年末のある日。
ここんところノンフィクションかビジネス読本ばかり読んでいて頭の中がすっかりと固くなっていたので、ここは柔らかくするために、何か違ったジャンルのものを読まなければならないと思った。
そこで候補に挙がったのが、笑えるエッセイか、まったく違う世界へ連れて行ってくれる時代小説か歴史小説。
笑えるエッセイとなると土屋堅二のユーモアエッセイを選んでしまうので、それはそれで構わないのだが、もっと何かいいものを、と考えていた。
そこへケネディ駐日米国大使の父君JFKにまつわるエピソードのニュースが新聞を賑わした。
「米国大統領として初の訪日を計画していたケネディ大統領は上杉鷹山を知り、尊敬していた」
と。
おお、上杉鷹山といえば「漆のみの実る国」の藤沢周平があるではないか。
ということで、年末は頭を柔らかくするために藤沢周平の時代小説、それも痛快剣術物の「よろずや平四郎活人剣 上下巻」を再再読することにしたのであった。
これなら読むのは久しぶりだし、すでに持っている本を読むことになるので新たにお金を使わずに済むしで、条件は最高だ。
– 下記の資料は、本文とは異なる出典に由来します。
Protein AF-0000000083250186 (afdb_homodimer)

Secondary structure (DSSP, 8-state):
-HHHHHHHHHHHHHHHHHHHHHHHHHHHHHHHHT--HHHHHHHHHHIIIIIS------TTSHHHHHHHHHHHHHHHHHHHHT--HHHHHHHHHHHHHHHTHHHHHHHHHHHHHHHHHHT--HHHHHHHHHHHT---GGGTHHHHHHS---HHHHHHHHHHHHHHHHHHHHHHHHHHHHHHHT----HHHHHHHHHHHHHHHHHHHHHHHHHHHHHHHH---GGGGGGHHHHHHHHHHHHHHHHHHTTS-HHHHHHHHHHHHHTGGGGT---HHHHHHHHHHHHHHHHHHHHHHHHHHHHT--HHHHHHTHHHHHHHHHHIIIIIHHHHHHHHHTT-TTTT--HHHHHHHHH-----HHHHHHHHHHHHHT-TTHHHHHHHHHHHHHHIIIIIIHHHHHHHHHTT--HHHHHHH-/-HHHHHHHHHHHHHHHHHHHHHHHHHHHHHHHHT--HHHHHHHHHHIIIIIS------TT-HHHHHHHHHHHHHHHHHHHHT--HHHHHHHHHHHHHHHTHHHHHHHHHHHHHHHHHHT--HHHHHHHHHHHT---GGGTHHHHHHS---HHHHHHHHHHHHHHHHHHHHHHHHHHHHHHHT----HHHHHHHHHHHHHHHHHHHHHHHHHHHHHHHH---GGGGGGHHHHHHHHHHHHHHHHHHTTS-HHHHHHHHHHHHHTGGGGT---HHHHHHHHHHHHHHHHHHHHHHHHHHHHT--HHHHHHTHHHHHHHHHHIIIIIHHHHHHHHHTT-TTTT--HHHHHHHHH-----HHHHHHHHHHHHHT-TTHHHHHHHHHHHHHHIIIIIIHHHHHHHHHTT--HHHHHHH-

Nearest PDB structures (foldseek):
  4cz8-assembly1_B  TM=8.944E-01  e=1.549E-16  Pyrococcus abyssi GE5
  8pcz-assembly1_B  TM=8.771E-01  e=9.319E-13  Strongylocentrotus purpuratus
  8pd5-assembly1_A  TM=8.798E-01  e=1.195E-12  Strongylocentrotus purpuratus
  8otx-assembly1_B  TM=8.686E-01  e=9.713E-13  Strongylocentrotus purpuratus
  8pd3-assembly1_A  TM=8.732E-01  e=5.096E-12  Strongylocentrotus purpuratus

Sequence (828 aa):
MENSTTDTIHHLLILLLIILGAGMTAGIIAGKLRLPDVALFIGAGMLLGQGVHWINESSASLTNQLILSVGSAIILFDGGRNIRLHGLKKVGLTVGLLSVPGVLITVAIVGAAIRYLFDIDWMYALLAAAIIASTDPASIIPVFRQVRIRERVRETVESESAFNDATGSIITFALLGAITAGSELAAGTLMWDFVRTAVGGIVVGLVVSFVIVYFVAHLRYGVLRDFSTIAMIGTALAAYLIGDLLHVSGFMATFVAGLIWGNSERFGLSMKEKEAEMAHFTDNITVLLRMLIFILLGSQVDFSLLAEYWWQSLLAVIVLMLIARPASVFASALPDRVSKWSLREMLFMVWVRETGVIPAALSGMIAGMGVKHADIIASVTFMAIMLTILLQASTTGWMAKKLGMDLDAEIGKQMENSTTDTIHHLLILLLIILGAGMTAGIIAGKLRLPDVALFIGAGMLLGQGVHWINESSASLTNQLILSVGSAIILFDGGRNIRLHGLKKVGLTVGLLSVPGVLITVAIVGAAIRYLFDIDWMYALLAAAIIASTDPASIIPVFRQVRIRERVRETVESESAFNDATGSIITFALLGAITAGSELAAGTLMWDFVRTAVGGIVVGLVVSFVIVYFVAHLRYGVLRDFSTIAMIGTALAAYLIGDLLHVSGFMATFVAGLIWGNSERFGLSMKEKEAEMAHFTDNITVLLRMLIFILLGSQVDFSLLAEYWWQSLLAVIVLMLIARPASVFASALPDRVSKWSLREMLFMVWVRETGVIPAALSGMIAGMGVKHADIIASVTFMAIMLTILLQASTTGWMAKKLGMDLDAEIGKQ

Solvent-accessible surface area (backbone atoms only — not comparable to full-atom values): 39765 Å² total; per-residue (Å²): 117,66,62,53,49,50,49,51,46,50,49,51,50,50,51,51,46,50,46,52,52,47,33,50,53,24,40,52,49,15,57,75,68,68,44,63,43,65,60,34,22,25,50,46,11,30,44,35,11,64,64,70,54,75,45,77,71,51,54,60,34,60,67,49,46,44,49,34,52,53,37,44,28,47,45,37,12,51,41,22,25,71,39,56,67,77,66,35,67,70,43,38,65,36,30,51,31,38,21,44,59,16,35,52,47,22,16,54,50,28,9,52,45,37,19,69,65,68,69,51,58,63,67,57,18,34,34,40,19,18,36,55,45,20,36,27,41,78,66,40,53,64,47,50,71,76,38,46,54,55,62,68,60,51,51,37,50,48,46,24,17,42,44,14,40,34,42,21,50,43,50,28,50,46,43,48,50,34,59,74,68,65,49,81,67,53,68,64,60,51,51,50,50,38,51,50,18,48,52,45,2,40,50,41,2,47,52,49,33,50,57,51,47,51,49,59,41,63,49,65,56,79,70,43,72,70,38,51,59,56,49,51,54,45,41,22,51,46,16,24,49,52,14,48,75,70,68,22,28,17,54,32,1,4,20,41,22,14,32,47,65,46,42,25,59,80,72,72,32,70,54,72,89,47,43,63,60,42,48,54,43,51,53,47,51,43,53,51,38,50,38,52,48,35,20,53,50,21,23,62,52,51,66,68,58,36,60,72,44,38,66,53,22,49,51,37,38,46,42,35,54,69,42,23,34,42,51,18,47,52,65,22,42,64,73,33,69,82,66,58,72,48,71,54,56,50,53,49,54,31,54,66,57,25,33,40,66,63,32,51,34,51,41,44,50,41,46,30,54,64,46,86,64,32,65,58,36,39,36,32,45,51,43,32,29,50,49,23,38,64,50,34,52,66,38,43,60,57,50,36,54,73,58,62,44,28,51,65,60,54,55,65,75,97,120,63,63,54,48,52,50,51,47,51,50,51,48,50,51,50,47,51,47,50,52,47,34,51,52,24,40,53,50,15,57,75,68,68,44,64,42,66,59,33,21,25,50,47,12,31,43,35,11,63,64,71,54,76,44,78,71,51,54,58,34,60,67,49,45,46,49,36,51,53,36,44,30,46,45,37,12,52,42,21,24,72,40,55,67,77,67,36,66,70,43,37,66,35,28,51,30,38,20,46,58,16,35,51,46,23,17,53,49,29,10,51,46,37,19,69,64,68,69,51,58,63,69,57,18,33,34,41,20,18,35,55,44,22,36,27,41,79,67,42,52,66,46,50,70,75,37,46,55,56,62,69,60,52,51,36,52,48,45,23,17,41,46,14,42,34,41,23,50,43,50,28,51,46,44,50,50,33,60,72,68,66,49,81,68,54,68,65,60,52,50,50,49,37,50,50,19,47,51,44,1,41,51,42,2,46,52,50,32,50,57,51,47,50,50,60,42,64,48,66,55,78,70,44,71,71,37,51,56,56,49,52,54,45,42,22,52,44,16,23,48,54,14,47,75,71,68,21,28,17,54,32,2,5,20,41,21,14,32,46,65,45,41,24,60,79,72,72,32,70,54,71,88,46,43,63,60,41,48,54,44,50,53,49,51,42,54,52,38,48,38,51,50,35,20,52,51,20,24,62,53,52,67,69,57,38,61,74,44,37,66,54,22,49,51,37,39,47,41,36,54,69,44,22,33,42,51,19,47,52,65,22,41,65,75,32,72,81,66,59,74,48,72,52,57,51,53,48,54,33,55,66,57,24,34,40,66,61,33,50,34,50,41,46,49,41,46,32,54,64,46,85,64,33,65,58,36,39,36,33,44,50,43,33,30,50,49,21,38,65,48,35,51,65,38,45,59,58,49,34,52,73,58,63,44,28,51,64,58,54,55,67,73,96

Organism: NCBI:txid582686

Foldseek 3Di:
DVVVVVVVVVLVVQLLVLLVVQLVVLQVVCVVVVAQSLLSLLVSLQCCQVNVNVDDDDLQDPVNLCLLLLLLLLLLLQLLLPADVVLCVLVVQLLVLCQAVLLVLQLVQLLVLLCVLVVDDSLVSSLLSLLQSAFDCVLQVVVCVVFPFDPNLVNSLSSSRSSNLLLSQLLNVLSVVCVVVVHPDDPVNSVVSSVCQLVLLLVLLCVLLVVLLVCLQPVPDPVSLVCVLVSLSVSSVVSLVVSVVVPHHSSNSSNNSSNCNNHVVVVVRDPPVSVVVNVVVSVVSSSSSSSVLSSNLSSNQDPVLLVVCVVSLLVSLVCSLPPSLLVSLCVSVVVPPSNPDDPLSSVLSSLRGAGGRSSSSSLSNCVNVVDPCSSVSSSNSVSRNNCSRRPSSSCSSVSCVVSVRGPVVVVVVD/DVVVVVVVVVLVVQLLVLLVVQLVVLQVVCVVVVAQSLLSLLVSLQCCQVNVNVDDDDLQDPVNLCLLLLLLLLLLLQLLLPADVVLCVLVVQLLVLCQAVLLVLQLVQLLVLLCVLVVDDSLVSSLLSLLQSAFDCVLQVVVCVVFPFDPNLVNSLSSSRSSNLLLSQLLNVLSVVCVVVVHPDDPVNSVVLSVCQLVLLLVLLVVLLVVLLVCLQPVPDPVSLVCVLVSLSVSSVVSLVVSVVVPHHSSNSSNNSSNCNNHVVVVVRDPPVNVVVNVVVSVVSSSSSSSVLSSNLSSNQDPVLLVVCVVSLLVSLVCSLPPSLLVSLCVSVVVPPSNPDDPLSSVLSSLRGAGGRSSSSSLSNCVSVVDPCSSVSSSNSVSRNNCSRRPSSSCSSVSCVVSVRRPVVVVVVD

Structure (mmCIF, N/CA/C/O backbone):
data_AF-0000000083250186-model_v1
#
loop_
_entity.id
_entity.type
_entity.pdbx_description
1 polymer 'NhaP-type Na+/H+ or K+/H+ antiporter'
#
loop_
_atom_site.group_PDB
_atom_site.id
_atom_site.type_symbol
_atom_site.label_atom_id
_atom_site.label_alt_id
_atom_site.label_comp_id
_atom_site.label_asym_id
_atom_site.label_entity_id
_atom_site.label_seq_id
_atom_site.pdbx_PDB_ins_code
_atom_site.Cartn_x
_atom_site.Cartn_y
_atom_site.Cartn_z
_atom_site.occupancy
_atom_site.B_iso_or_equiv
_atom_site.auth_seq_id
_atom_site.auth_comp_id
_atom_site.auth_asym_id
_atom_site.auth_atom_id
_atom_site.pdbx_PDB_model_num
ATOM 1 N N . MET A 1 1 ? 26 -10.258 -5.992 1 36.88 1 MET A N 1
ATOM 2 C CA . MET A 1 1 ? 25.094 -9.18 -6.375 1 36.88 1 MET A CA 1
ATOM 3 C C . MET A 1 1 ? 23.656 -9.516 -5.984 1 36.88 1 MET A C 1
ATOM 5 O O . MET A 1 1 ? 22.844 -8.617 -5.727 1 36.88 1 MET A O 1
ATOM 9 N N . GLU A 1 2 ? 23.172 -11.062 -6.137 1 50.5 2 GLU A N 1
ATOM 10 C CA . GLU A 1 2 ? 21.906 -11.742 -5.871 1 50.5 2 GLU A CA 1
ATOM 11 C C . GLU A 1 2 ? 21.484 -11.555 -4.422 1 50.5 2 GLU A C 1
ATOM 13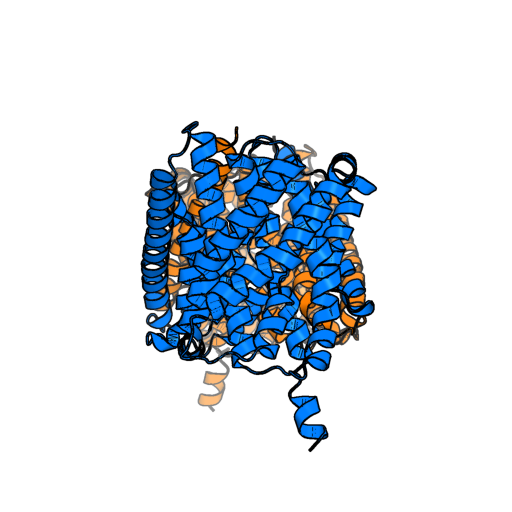 O O . GLU A 1 2 ? 20.312 -11.258 -4.145 1 50.5 2 GLU A O 1
ATOM 18 N N . ASN A 1 3 ? 22.594 -11.492 -3.49 1 60.5 3 ASN A N 1
ATOM 19 C CA . ASN A 1 3 ? 22.516 -11.484 -2.031 1 60.5 3 ASN A CA 1
ATOM 20 C C . ASN A 1 3 ? 22.203 -10.094 -1.49 1 60.5 3 ASN A C 1
ATOM 22 O O . ASN A 1 3 ? 21.422 -9.953 -0.538 1 60.5 3 ASN A O 1
ATOM 26 N N . SER A 1 4 ? 22.578 -9.195 -2.426 1 73.5 4 SER A N 1
ATOM 27 C CA . SER A 1 4 ? 22.453 -7.852 -1.872 1 73.5 4 SER A CA 1
ATOM 28 C C . SER A 1 4 ? 21.016 -7.344 -1.961 1 73.5 4 SER A C 1
ATOM 30 O O . SER A 1 4 ? 20.516 -6.734 -1.016 1 73.5 4 SER A O 1
ATOM 32 N N . THR A 1 5 ? 20.344 -7.777 -3.023 1 78.94 5 THR A N 1
ATOM 33 C CA . THR A 1 5 ? 18.969 -7.316 -3.186 1 78.94 5 THR A CA 1
ATOM 34 C C . THR A 1 5 ? 18.047 -7.992 -2.174 1 78.94 5 THR A C 1
ATOM 36 O O . THR A 1 5 ? 17.172 -7.348 -1.586 1 78.94 5 THR A O 1
ATOM 39 N N . THR A 1 6 ? 18.375 -9.227 -1.916 1 79.44 6 THR A N 1
ATOM 40 C CA . THR A 1 6 ? 17.562 -9.977 -0.959 1 79.44 6 THR A CA 1
ATOM 41 C C . THR A 1 6 ? 17.766 -9.438 0.455 1 79.44 6 THR A C 1
ATOM 43 O O . THR A 1 6 ? 16.812 -9.336 1.225 1 79.44 6 THR A O 1
ATOM 46 N N . ASP A 1 7 ? 18.984 -9.07 0.698 1 83.06 7 ASP A N 1
ATOM 47 C CA . ASP A 1 7 ? 19.281 -8.516 2.012 1 83.06 7 ASP A CA 1
ATOM 48 C C . ASP A 1 7 ? 18.594 -7.168 2.215 1 83.06 7 ASP A C 1
ATOM 50 O O . ASP A 1 7 ? 18.109 -6.871 3.311 1 83.06 7 ASP A O 1
ATOM 54 N N . THR A 1 8 ? 18.578 -6.426 1.126 1 82.62 8 THR A N 1
ATOM 55 C CA . THR A 1 8 ? 17.906 -5.129 1.208 1 82.62 8 THR A CA 1
ATOM 56 C C . THR A 1 8 ? 16.406 -5.297 1.381 1 82.62 8 THR A C 1
ATOM 58 O O . THR A 1 8 ? 15.773 -4.539 2.115 1 82.62 8 THR A O 1
ATOM 61 N N . ILE A 1 9 ? 15.914 -6.305 0.795 1 84.38 9 ILE A N 1
ATOM 62 C CA . ILE A 1 9 ? 14.492 -6.586 0.917 1 84.38 9 ILE A CA 1
ATOM 63 C C . ILE A 1 9 ? 14.172 -7.035 2.342 1 84.38 9 ILE A C 1
ATOM 65 O O . ILE A 1 9 ? 13.188 -6.582 2.938 1 84.38 9 ILE A O 1
ATOM 69 N N . HIS A 1 10 ? 15.07 -7.875 2.861 1 87.12 10 HIS A N 1
ATOM 70 C CA . HIS A 1 10 ? 14.891 -8.328 4.234 1 87.12 10 HIS A CA 1
ATOM 71 C C . HIS A 1 10 ? 14.93 -7.156 5.211 1 87.12 10 HIS A C 1
ATOM 73 O O . HIS A 1 10 ? 14.109 -7.082 6.133 1 87.12 10 HIS A O 1
ATOM 79 N N . HIS A 1 11 ? 15.789 -6.281 4.938 1 84.31 11 HIS A N 1
ATOM 80 C CA . HIS A 1 11 ? 15.914 -5.105 5.793 1 84.31 11 HIS A CA 1
ATOM 81 C C . HIS A 1 11 ? 14.664 -4.238 5.723 1 84.31 11 HIS A C 1
ATOM 83 O O . HIS A 1 11 ? 14.172 -3.764 6.75 1 84.31 11 HIS A O 1
ATOM 89 N N . LEU A 1 12 ? 14.164 -4.062 4.555 1 85.62 12 LEU A N 1
ATOM 90 C CA . LEU A 1 12 ? 12.969 -3.246 4.355 1 85.62 12 LEU A CA 1
ATOM 91 C C . LEU A 1 12 ? 11.758 -3.885 5.023 1 85.62 12 LEU A C 1
ATOM 93 O O . LEU A 1 12 ? 10.945 -3.193 5.645 1 85.62 12 LEU A O 1
ATOM 97 N N . LEU A 1 13 ? 11.719 -5.164 4.926 1 88.88 13 LEU A N 1
ATOM 98 C CA . LEU A 1 13 ? 10.586 -5.879 5.512 1 88.88 13 LEU A CA 1
ATOM 99 C C . LEU A 1 13 ? 10.664 -5.863 7.035 1 88.88 13 LEU A C 1
ATOM 101 O O . LEU A 1 13 ? 9.641 -5.711 7.711 1 88.88 13 LEU A O 1
ATOM 105 N N . ILE A 1 14 ? 11.844 -6.039 7.555 1 87.56 14 ILE A N 1
ATOM 106 C CA . ILE A 1 14 ? 12.039 -5.992 9 1 87.56 14 ILE A CA 1
ATOM 107 C C . ILE A 1 14 ? 11.641 -4.609 9.523 1 87.56 14 ILE A C 1
ATOM 109 O O . ILE A 1 14 ? 10.922 -4.5 10.516 1 87.56 14 ILE A O 1
ATOM 113 N N . LEU A 1 15 ? 12.094 -3.598 8.812 1 84.19 15 LEU A N 1
ATOM 114 C CA . LEU A 1 15 ? 11.758 -2.229 9.188 1 84.19 15 LEU A CA 1
ATOM 115 C C . LEU A 1 15 ? 10.25 -2.016 9.18 1 84.19 15 LEU A C 1
ATOM 117 O O . LEU A 1 15 ? 9.695 -1.454 10.133 1 84.19 15 LEU A O 1
ATOM 121 N N . LEU A 1 16 ? 9.656 -2.443 8.156 1 87.44 16 LEU A N 1
ATOM 122 C CA . LEU A 1 16 ? 8.211 -2.291 8.023 1 87.44 16 LEU A CA 1
ATOM 123 C C . LEU A 1 16 ? 7.477 -3.023 9.141 1 87.44 16 LEU A C 1
ATOM 125 O O . LEU A 1 16 ? 6.539 -2.484 9.734 1 87.44 16 LEU A O 1
ATOM 129 N N . LEU A 1 17 ? 7.941 -4.215 9.445 1 89.38 17 LEU A N 1
ATOM 130 C CA . LEU A 1 17 ? 7.262 -5.039 10.445 1 89.38 17 LEU A CA 1
ATOM 131 C C . LEU A 1 17 ? 7.48 -4.48 11.844 1 89.38 17 LEU A C 1
ATOM 133 O O . LEU A 1 17 ? 6.582 -4.543 12.688 1 89.38 17 LEU A O 1
ATOM 137 N N . ILE A 1 18 ? 8.617 -3.969 12.102 1 87.19 18 ILE A N 1
ATOM 138 C CA . ILE A 1 18 ? 8.883 -3.34 13.391 1 87.19 18 ILE A CA 1
ATOM 139 C C . ILE A 1 18 ? 8 -2.105 13.555 1 87.19 18 ILE A C 1
ATOM 141 O O . ILE A 1 18 ? 7.43 -1.887 14.625 1 87.19 18 ILE A O 1
ATOM 145 N N . ILE A 1 19 ? 7.898 -1.357 12.539 1 87.94 19 ILE A N 1
ATOM 146 C CA . ILE A 1 19 ? 7.098 -0.14 12.586 1 87.94 19 ILE A CA 1
ATOM 147 C C . ILE A 1 19 ? 5.625 -0.5 12.781 1 87.94 19 ILE A C 1
ATOM 149 O O . ILE A 1 19 ? 4.934 0.102 13.602 1 87.94 19 ILE A O 1
ATOM 153 N N . LEU A 1 20 ? 5.223 -1.479 12 1 87.19 20 LEU A N 1
ATOM 154 C CA . LEU A 1 20 ? 3.83 -1.896 12.109 1 87.19 20 LEU A CA 1
ATOM 155 C C . LEU A 1 20 ? 3.547 -2.488 13.492 1 87.19 20 LEU A C 1
ATOM 157 O O . LEU A 1 20 ? 2.512 -2.197 14.094 1 87.19 20 LEU A O 1
ATOM 161 N N . GLY A 1 21 ? 4.441 -3.32 13.969 1 87.19 21 GLY A N 1
ATOM 162 C CA . GLY A 1 21 ? 4.285 -3.895 15.297 1 87.19 21 GLY A CA 1
ATOM 163 C C . GLY A 1 21 ? 4.273 -2.854 16.391 1 87.19 21 GLY A C 1
ATOM 164 O O . GLY A 1 21 ? 3.408 -2.887 17.281 1 87.19 21 GLY A O 1
ATOM 165 N N . ALA A 1 22 ? 5.191 -1.972 16.312 1 88.12 22 ALA A N 1
ATOM 166 C CA . ALA A 1 22 ? 5.281 -0.896 17.297 1 88.12 22 ALA A CA 1
ATOM 167 C C . ALA A 1 22 ? 4.07 0.032 17.203 1 88.12 22 ALA A C 1
ATOM 169 O O . ALA A 1 22 ? 3.551 0.484 18.219 1 88.12 22 ALA A O 1
ATOM 170 N N . GLY A 1 23 ? 3.736 0.354 15.969 1 86.62 23 GLY A N 1
ATOM 171 C CA . GLY A 1 23 ? 2.578 1.209 15.766 1 86.62 23 GLY A CA 1
ATOM 172 C C . GLY A 1 23 ? 1.293 0.615 16.312 1 86.62 23 GLY A C 1
ATOM 173 O O . GLY A 1 23 ? 0.501 1.314 16.953 1 86.62 23 GLY A O 1
ATOM 174 N N . MET A 1 24 ? 1.123 -0.626 16.078 1 84.12 24 MET A N 1
ATOM 175 C CA . MET A 1 24 ? -0.075 -1.303 16.562 1 84.12 24 MET A CA 1
ATOM 176 C C . MET A 1 24 ? -0.082 -1.365 18.094 1 84.12 24 MET A C 1
ATOM 178 O O . MET A 1 24 ? -1.11 -1.116 18.719 1 84.12 24 MET A O 1
ATOM 182 N N . THR A 1 25 ? 1.003 -1.693 18.672 1 85.38 25 THR A N 1
ATOM 183 C CA . THR A 1 25 ? 1.114 -1.747 20.125 1 85.38 25 THR A CA 1
ATOM 184 C C . THR A 1 25 ? 0.896 -0.365 20.734 1 85.38 25 THR A C 1
ATOM 186 O O . THR A 1 25 ? 0.202 -0.229 21.75 1 85.38 25 THR A O 1
ATOM 189 N N . ALA A 1 26 ? 1.502 0.603 20.109 1 86.56 26 ALA A N 1
ATOM 190 C CA . ALA A 1 26 ? 1.334 1.979 20.578 1 86.56 26 ALA A CA 1
ATOM 191 C C . ALA A 1 26 ? -0.121 2.424 20.453 1 86.56 26 ALA A C 1
ATOM 193 O O . ALA A 1 26 ? -0.627 3.148 21.312 1 86.56 26 ALA A O 1
ATOM 194 N N . GLY A 1 27 ? -0.68 2.037 19.344 1 81.19 27 GLY A N 1
ATOM 195 C CA . GLY A 1 27 ? -2.088 2.354 19.172 1 81.19 27 GLY A CA 1
ATOM 196 C C . GLY A 1 27 ? -2.975 1.754 20.25 1 81.19 27 GLY A C 1
ATOM 197 O O . GLY A 1 27 ? -3.9 2.408 20.734 1 81.19 27 GLY A O 1
ATOM 198 N N . ILE A 1 28 ? -2.732 0.583 20.656 1 79.94 28 ILE A N 1
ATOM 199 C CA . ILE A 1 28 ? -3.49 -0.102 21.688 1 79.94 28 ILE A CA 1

そこで、実家の我が部屋にある蔵書棚からこの作品を引っ張りだし、あっという間に読了してしまったのだった。
「よろずや平四郎活人剣」は1992年から何回かに渡ってNHKで放送された時代劇「腕におぼえあり」の原作の一つになった作品で、旗本の末弟が市井と共に暮らすのだが、その生活費を稼ぐために「よろずもめごと仲裁いたします」という商売をはじめ、様々な依頼を得意の剣術を駆使しながら解決するシリーズ物だ。
これが、面白い。
暗さがなく、人情味に溢れ、スカッとするストーリーが目白押しで、昨今こういう時代小説はすっかり見ることができなくなったサンプルのような作品なのだ。
見どころはいくつかあるが、その見どころの骨格を成しているのは主人公を取り巻く人々だ。
平四郎の友達、北見十臓と明石半太夫。
平四郎の兄夫婦、神谷監物と里尾。
そしてなんといっても後半に登場する元許嫁の菱沼(塚原)早苗が花を添え、物語に青春物のようなワクワクドキドキ感をもたらすのだ。
登場する借金取りや商人、食い物屋、娼婦なども、それぞれに個性豊かで江戸の終盤を見事に描いているのだ。
この小説をはじめて読んだのはもう20年近く前になるが、その時は年に数回しか東京へ行くことがなかったのだが、今では仕事でしょっちゅう東京へ出かけ、宿泊先は浅草にとり、本所や深川あたりを歩きまわることも少なくない。
したがってこの小説の舞台になっているエリアにかなりの土地勘が出来ており、今回読み進めていくうちに「両国橋」や「1つ目橋」などの地名が出てくると、現代の風景と重ねあわせ、遥か江戸時代の人の行き来を想像するのにも厚みが増していることに気づいて、再再読なのに楽しさがよりアップしていたのであった。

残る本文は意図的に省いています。